* [Data shown]
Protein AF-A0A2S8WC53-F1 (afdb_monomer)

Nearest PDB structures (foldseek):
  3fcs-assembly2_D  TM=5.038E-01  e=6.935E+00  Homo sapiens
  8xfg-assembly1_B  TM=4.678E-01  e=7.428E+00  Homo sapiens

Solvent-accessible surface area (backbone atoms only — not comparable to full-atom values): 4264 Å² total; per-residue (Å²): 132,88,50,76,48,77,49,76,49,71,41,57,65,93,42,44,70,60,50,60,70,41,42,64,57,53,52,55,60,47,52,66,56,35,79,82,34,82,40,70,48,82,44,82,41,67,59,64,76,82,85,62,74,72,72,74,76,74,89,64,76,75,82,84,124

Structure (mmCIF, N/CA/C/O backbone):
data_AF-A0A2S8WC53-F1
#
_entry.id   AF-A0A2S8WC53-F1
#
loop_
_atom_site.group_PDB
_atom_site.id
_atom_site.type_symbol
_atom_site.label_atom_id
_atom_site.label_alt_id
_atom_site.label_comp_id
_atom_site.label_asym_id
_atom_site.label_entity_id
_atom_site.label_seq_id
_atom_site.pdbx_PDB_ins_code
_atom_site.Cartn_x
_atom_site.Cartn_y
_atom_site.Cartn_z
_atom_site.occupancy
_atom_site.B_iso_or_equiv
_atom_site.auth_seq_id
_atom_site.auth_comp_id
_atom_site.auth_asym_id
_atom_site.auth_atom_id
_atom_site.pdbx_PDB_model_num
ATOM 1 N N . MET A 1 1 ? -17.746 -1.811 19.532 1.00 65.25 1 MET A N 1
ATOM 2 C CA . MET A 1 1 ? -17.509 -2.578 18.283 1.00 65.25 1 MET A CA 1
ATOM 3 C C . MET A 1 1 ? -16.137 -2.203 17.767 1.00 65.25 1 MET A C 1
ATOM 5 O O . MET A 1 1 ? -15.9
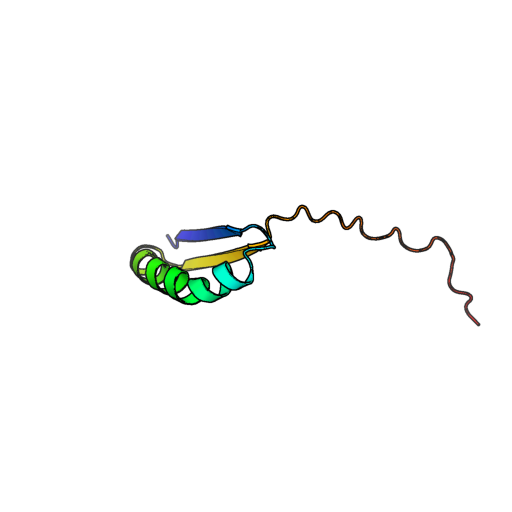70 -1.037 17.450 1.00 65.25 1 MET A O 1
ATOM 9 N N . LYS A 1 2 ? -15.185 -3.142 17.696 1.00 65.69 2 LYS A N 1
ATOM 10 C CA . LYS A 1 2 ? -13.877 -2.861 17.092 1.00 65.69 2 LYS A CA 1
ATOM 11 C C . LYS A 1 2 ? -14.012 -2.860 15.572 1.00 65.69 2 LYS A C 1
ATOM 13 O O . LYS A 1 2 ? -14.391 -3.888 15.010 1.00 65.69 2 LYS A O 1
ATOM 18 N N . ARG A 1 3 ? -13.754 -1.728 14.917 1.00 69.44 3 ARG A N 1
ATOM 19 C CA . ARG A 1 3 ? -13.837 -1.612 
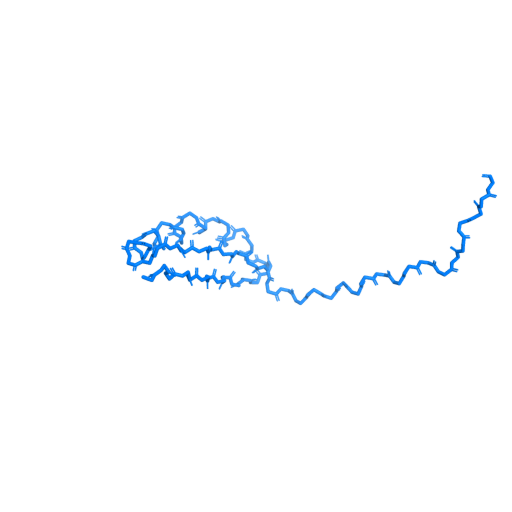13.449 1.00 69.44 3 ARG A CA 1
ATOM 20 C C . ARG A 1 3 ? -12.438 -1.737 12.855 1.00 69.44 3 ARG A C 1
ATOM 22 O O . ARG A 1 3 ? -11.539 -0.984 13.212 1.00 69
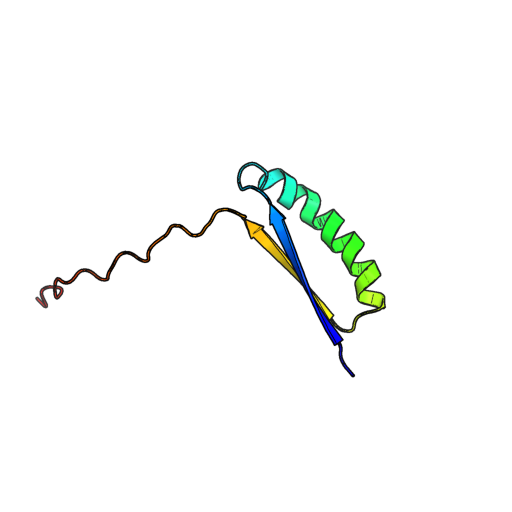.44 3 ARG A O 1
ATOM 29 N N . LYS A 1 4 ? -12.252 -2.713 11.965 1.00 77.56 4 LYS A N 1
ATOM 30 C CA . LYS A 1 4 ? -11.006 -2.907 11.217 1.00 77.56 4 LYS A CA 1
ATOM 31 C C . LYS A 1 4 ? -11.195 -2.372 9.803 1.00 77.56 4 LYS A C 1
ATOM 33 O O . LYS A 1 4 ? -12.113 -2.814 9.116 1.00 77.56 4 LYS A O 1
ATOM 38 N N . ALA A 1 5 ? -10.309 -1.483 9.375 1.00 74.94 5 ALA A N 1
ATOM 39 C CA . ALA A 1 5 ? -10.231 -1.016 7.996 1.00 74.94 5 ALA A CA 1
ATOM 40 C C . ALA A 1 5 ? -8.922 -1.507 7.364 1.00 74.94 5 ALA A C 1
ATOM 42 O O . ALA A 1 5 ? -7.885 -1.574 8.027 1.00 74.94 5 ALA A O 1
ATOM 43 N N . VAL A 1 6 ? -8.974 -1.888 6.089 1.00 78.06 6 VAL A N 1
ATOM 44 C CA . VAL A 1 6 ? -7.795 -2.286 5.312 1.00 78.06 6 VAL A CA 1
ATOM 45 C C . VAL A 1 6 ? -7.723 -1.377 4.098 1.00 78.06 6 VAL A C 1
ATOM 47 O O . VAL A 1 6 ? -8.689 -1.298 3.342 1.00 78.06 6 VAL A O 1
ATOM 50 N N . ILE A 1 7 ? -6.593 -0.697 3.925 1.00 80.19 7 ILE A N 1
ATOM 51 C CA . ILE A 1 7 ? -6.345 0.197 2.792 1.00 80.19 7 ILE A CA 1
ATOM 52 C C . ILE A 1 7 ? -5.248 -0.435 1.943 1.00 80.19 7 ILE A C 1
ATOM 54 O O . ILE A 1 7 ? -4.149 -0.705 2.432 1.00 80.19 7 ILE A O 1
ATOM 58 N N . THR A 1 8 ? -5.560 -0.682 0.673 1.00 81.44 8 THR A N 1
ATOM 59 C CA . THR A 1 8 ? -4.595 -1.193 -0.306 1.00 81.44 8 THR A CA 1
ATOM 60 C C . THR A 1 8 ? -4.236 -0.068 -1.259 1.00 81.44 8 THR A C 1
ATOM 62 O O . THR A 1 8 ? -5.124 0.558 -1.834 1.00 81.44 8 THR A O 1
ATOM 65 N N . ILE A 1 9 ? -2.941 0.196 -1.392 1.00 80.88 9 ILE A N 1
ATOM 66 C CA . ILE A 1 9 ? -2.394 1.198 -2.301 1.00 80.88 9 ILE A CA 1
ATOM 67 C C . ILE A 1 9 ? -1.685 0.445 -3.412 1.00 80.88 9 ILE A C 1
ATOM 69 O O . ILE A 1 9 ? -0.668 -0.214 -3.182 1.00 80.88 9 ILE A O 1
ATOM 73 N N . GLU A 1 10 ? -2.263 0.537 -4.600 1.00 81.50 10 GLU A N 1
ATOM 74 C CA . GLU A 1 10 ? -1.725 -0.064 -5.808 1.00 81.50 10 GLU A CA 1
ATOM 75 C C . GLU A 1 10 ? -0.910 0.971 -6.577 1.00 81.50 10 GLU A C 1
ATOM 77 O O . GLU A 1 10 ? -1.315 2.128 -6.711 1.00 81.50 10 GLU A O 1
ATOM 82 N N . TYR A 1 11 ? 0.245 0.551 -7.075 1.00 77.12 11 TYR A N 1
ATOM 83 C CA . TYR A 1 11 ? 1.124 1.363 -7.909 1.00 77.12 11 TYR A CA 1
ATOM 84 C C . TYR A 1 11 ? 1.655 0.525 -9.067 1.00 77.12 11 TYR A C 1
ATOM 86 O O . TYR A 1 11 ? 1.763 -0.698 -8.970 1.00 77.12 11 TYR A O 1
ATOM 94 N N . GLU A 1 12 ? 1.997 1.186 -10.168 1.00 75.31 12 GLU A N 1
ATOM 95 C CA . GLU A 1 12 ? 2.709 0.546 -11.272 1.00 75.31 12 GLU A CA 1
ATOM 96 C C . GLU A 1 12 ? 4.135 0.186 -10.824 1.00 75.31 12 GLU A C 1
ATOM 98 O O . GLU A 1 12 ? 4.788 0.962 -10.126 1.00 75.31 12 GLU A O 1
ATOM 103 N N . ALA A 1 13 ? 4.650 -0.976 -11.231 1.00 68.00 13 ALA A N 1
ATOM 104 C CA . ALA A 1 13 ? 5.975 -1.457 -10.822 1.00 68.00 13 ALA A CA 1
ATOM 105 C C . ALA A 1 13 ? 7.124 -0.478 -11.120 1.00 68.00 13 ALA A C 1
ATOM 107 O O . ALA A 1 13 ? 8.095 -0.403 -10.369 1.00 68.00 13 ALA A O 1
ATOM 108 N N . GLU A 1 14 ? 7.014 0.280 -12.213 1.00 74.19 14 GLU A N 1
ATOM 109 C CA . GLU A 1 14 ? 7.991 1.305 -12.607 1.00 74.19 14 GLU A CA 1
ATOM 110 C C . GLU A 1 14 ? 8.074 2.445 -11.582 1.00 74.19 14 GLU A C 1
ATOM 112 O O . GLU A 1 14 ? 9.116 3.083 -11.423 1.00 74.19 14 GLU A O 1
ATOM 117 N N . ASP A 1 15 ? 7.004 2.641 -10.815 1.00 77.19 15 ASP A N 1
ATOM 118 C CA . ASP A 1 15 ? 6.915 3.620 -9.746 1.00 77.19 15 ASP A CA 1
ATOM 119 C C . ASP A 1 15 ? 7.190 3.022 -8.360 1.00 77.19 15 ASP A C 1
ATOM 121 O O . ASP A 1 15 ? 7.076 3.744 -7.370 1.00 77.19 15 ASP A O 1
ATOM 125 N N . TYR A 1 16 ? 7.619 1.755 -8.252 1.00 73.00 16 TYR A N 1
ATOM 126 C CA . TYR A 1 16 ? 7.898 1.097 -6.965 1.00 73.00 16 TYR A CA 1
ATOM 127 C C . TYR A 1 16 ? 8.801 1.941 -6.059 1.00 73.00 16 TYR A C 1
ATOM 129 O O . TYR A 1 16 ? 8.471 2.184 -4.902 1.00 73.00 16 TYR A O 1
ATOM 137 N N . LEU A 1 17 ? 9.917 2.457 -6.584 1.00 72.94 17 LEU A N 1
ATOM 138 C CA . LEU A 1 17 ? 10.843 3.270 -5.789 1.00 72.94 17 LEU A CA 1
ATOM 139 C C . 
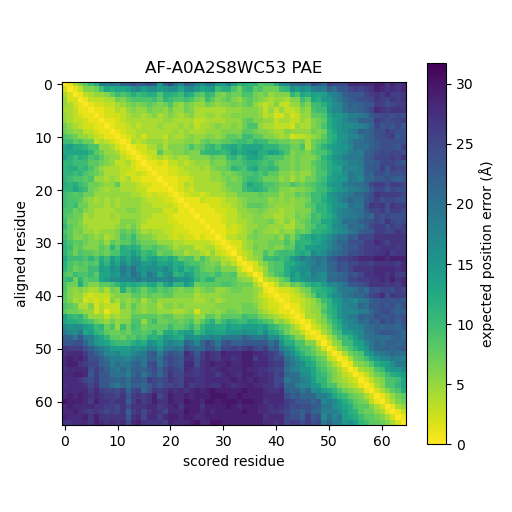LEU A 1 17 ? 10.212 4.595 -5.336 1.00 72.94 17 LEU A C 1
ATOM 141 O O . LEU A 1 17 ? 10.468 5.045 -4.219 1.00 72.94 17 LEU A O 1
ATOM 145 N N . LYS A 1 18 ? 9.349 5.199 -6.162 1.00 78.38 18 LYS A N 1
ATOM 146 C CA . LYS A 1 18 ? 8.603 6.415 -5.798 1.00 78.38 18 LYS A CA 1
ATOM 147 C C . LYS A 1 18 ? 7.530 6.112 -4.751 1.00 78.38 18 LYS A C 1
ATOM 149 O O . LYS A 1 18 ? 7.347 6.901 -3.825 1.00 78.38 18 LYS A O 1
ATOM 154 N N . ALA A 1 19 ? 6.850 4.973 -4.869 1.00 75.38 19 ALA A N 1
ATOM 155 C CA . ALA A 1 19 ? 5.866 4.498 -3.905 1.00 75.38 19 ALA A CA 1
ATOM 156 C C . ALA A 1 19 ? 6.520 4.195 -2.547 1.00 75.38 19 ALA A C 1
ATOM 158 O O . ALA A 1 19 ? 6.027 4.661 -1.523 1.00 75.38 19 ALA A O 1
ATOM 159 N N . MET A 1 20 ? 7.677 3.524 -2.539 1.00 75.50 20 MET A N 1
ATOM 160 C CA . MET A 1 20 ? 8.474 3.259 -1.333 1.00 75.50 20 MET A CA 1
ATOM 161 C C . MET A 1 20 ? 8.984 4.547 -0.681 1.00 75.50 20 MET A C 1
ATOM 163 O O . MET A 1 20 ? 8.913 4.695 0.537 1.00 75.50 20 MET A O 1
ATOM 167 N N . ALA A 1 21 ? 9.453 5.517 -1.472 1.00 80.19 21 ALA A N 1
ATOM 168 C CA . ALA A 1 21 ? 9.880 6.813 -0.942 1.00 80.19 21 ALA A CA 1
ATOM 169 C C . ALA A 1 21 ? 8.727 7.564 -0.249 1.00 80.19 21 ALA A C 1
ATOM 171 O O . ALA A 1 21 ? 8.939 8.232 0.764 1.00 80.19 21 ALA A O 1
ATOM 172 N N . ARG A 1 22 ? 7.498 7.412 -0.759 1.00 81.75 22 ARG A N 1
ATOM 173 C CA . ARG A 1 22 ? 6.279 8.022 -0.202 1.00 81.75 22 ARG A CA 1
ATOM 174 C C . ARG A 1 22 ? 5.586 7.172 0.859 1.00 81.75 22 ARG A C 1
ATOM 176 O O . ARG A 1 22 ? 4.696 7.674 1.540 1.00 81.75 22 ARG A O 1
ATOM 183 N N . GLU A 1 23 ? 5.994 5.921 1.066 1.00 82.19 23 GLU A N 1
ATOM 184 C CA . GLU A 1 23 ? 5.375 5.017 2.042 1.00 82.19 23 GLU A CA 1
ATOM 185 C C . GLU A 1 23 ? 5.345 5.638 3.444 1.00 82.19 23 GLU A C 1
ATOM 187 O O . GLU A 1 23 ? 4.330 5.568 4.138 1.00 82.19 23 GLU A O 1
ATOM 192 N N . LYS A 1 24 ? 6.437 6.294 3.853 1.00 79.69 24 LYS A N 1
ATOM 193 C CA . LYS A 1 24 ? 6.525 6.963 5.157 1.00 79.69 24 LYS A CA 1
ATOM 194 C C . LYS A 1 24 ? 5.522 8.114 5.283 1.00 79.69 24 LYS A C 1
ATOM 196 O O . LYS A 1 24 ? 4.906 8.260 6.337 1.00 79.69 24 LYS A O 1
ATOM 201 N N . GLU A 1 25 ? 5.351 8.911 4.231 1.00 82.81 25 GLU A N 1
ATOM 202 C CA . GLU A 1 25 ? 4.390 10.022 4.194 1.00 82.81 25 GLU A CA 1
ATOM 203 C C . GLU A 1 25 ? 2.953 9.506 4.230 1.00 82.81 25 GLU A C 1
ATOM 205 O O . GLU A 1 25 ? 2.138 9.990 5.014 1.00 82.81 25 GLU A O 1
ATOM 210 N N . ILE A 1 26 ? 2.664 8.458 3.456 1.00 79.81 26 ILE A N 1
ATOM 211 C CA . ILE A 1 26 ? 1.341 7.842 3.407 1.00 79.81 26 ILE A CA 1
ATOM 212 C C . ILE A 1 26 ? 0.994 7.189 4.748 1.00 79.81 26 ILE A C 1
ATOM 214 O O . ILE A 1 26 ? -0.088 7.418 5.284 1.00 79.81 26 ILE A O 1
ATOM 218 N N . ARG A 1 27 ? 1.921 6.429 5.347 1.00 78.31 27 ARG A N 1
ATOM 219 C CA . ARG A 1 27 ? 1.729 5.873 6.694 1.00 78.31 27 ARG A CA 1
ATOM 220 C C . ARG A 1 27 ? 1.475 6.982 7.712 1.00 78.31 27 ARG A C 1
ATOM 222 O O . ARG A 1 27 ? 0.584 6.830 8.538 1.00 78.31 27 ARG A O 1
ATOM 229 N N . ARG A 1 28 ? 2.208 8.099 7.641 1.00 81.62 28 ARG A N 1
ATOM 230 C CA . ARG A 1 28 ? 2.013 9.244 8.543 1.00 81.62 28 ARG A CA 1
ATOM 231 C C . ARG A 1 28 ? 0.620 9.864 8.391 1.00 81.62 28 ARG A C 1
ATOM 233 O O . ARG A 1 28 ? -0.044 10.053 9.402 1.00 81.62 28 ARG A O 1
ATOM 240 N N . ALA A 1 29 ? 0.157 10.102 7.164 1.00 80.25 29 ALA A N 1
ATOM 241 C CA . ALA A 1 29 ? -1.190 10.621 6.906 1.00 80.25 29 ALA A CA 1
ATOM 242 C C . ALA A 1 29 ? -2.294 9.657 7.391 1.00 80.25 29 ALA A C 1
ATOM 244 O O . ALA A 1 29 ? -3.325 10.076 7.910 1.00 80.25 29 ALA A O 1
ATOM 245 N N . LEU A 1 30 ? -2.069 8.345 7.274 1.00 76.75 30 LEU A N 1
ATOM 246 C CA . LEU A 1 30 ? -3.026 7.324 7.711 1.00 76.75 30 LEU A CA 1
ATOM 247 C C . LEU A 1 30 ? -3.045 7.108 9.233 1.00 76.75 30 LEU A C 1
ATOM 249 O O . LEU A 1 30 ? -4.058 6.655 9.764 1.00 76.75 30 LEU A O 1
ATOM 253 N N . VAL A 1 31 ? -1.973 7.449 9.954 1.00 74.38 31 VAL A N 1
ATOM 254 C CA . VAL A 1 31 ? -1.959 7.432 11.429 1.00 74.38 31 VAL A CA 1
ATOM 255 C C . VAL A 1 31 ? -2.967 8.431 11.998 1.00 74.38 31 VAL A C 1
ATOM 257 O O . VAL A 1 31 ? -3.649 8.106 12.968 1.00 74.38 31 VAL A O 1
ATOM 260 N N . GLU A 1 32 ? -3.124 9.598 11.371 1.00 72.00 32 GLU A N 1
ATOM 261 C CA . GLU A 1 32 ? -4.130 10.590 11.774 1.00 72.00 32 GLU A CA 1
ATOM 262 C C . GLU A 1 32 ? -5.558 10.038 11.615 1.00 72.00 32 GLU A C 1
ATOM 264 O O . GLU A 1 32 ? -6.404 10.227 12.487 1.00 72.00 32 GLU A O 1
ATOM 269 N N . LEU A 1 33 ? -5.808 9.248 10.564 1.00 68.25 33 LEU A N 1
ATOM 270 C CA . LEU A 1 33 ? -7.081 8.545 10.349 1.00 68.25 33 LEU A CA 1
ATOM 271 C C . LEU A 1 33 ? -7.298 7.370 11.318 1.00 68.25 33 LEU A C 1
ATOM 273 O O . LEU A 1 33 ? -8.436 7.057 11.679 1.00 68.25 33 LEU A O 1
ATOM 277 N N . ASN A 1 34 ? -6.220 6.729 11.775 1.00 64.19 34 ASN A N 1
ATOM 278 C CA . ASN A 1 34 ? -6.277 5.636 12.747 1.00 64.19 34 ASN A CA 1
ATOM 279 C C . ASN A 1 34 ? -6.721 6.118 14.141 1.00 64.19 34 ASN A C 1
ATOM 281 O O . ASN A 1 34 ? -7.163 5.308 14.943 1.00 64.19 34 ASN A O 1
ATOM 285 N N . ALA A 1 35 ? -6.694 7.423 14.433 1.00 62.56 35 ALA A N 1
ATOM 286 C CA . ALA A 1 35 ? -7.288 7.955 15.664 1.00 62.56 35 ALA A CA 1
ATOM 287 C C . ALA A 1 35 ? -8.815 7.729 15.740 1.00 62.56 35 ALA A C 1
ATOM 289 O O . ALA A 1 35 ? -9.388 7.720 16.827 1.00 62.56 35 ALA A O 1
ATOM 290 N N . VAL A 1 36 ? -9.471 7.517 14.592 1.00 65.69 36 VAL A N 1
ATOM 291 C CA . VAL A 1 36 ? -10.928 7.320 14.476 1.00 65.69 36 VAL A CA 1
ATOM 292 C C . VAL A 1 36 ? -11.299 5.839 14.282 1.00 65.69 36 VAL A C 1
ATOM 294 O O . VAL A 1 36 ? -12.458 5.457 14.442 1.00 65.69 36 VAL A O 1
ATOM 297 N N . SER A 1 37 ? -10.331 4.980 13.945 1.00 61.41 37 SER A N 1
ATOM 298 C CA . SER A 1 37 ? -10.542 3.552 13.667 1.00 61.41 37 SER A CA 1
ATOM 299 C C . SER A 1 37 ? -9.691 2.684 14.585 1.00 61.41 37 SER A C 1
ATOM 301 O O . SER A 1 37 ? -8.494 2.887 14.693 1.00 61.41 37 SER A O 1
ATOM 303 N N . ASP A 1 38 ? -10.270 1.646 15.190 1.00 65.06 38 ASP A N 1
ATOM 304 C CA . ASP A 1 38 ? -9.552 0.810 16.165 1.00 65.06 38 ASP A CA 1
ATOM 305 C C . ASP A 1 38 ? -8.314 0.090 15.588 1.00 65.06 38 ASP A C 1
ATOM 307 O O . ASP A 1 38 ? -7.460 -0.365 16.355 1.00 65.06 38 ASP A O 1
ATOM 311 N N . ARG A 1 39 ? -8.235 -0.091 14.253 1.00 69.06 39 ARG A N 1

* [Task] Reading through the records above, report each line in which the string "Homo" is found.

* [Result for this exercise]
  3fcs-assembly2_D  TM=5.038E-01  e=6.935E+00  Homo sapiens
  8xfg-assembly1_B  TM=4.678E-01  e=7.428E+00  Homo sapiens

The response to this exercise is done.